You’re not sure what you think of the rest of Cole’s plan. It sounds risky from what little Cole tells you when the sweat is once more cooling on your bare skin. You want to work through the details together. You don’t intend to be left out of this, not if you can help it, but you can get on board right away with the condom plan. That’s a definite yes in your book.
Cole has areally hard time leaving the cabin. He’s past thinking this is a dream, but he doesn’t know if that belief will hold once he can’t reach out and touch Damon any longer. He also doesn’t trust himself right now. He’s sure to give something away with his body language, and the last thing he wants is to make anyone more suspicious than they already are, or will be, if everything goes as planned.
Damon is skeptical, and Cole understands. The day before, neither of them could have imagined that today would be completely different from all the ones since Alex drove off the bridge. It’s a lesson that Cole learned when Damon died, and it’s so much easier to accept that everything has turned at a moment’s notice, because this time,this time, Damon is alive. He’salive.
And Alex is dead.
Damon walks him out to his car, and Cole stands there, unable to get in. He reaches instinctively into his coat pocket to touch the stone heart, and his other hand raises to his neck, feeling the mark that Damon left there, just barely hidden under his collar. He can still taste Damon’s come in his mouth from the blow job in the shower, and he can close his eyes and feel Damon’s hands in his hair as he’d curled over Cole’s bobbing head and come down his throat. God, it had been so good. Shockingly so after all the worried imaginings he’d put himself through during the year of their relationship and then after Damon’s loss.
He should stay. Go back inside and suck Damon off again. He’s a jumble of nerves. What if he leaves, and when he comes back Damon is gone? What if the cabin doesn’t even exist?
“I’ll be here,” Damon says, as though he can read Cole’s mind. “Even if you return with a mob of villagers carrying pitchforks and torches to destroy the monster, I’ll be right here. Not going anywhere.”
Cole nods.
“And,” Damon says. “My car’s in the Save-A-Lot parking lot. Kind of a far way to go on foot.”
“Jerk,” Cole says, feebly punching him in the arm.
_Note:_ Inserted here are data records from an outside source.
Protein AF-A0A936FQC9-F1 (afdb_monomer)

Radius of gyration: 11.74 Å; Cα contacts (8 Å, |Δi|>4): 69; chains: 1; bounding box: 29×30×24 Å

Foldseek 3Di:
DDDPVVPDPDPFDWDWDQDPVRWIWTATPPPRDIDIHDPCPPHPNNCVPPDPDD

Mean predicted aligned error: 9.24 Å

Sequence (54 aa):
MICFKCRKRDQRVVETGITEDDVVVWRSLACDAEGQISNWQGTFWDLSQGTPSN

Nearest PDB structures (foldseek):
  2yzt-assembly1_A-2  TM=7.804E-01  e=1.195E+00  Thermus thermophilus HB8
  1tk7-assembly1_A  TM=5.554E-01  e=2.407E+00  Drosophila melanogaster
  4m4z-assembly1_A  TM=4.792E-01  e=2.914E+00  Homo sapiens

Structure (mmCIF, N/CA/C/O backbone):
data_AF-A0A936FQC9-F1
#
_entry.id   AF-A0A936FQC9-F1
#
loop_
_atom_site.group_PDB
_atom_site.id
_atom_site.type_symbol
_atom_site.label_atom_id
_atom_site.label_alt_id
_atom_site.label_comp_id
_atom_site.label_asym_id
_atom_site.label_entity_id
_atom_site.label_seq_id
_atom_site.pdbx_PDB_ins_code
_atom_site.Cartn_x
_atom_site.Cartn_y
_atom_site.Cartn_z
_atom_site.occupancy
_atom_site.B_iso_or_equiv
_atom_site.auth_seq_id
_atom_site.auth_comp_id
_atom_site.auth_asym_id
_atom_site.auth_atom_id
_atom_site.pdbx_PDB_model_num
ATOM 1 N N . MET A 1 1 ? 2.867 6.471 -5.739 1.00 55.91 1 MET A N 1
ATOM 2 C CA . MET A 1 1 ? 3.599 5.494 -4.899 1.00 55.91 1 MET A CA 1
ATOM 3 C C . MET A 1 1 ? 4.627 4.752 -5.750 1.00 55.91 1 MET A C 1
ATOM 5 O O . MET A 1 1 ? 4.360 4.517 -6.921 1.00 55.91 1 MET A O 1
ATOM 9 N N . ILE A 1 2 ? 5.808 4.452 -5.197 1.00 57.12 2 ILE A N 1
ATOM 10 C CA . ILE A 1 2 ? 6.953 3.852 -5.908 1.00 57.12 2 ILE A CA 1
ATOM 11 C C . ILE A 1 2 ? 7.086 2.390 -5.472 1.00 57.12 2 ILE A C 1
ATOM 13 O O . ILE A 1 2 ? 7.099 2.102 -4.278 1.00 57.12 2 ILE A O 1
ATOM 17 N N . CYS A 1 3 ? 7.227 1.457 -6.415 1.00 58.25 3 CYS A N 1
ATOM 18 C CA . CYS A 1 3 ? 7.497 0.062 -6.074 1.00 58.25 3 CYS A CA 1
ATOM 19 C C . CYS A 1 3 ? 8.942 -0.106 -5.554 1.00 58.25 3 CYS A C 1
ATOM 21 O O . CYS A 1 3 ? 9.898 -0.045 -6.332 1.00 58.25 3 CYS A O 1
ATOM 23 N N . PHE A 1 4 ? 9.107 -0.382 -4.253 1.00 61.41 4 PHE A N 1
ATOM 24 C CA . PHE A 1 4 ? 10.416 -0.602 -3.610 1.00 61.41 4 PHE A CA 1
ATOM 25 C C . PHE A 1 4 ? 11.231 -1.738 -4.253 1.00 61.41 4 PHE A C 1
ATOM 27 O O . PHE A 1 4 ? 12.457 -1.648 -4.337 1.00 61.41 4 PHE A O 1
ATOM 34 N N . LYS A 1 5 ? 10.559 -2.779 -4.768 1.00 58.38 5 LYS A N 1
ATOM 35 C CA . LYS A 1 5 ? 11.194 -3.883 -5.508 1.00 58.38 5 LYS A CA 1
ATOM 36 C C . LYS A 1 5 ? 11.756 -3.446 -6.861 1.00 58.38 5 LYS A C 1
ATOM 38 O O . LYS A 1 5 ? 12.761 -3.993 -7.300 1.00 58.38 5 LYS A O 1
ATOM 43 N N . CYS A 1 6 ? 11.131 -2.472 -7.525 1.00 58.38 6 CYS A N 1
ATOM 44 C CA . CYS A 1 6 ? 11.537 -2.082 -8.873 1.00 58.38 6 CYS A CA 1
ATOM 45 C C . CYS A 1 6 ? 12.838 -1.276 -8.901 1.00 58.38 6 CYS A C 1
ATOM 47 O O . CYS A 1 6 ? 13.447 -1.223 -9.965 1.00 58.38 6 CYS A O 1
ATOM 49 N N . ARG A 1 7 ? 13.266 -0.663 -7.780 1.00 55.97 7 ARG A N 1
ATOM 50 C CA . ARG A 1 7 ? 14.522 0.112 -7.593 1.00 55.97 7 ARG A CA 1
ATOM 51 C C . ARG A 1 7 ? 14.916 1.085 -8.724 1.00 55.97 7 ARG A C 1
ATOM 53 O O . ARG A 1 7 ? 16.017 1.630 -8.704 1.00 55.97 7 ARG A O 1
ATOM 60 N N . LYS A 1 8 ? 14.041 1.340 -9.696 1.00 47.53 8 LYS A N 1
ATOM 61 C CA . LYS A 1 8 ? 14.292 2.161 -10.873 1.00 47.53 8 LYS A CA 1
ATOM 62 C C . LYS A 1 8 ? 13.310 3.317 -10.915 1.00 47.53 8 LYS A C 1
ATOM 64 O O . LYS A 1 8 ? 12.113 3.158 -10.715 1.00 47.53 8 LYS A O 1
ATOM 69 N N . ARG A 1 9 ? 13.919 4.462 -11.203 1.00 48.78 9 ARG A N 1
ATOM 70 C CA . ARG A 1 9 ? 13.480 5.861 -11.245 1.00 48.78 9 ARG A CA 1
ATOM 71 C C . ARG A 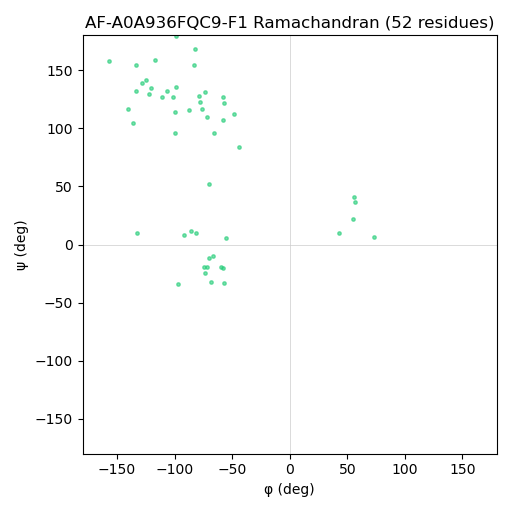1 9 ? 12.271 6.173 -12.134 1.00 48.78 9 ARG A C 1
ATOM 73 O O . ARG A 1 9 ? 11.957 7.342 -12.310 1.00 48.78 9 ARG A O 1
ATOM 80 N N . ASP A 1 10 ? 11.636 5.163 -12.704 1.00 48.59 10 ASP A N 1
ATOM 81 C CA . ASP A 1 10 ? 10.544 5.346 -13.644 1.00 48.59 10 ASP A CA 1
ATOM 82 C C . ASP A 1 10 ? 9.242 5.141 -12.884 1.00 48.59 10 ASP A C 1
ATOM 84 O O . ASP A 1 10 ? 9.011 4.051 -12.359 1.00 48.59 10 ASP A O 1
ATOM 88 N N . GLN A 1 11 ? 8.465 6.220 -12.755 1.00 55.12 11 GLN A N 1
ATOM 89 C CA . GLN A 1 11 ? 7.155 6.306 -12.106 1.00 55.12 11 GLN A CA 1
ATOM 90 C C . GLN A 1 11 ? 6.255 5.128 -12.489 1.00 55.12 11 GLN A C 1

His heart’s racing a mile a minute, and he doesn’t know if he can actually do this. It’s too soon. He needs another ten years with Damon before he’s going to be ready to drive away from him like this.
“It’s only a few hours,” Damon says.
“Being so blasé doesn’t make me feel any better about leaving you here, you know.”
“Should I wail and cry and beg you not to go?”
Cole snorts a laugh and shakes his head slowly. “No… just, you know, act like you—”
Damon grabs his face and kisses him so hard and desperately that Cole’s knees give out, and he’s left clutching Damon’s arm and the open car door for support.
“There,” Damon says, caressing his cheek. Cole can’t stop the wounded sound that escapes him. Oh God, he can’t leave him. Not for a few hours. Not for ten minutes. What if he’s gone again?
“Cole,” Damon says. “I’m not going anywhere.”
Cole nods. “And those condoms won’t buy themselves.”
Damon smiles. It’s brief and sharp, and Cole’s stomach clenches with the love of it.
“There’d be a lot fewer teen pregnancies if they did,” Damon says.
“I love you,” Cole says.
Damon’s eyes soften and he touches Cole’s chin, running his thumb over it, and he says, “You’re my heart.”
Cole grins, and he takes Damon’s hand and kisses it. “Yeah, I know. Promise me you’ll be here?”
Damon glances around. “As long as Alex doesn’t come looking for me to claim his body back, we should be good to go.”
“Not funny, Damon.”
“I’m a barrel of laughs and you know it.”
With every exchange, Cole feels less and less able to leave. He’s got to rip the Band-Aid off and do this thing. If only to get condoms, he tells himself. He could just get them and come straight back. He touches the stone in his pocket again. He pulls it out and holds it out flat in his hand.
“Evidence of an irrational bout of rampant sentimentality,” Damon says, gazing at it, his hands shoved into his pockets, and a speculative expression on his face.
Cole closes the heart in his fist and says, “You left it for me on my doorstep?”
Damon looks down and then up at Cole. Damon seems unsure in that way that makes Cole want to protect him, the way that no one else ever got to see, and so few people would even believe were true of Dr. Damon Black. He says, “You were hurting. I didn’t know what else to do.”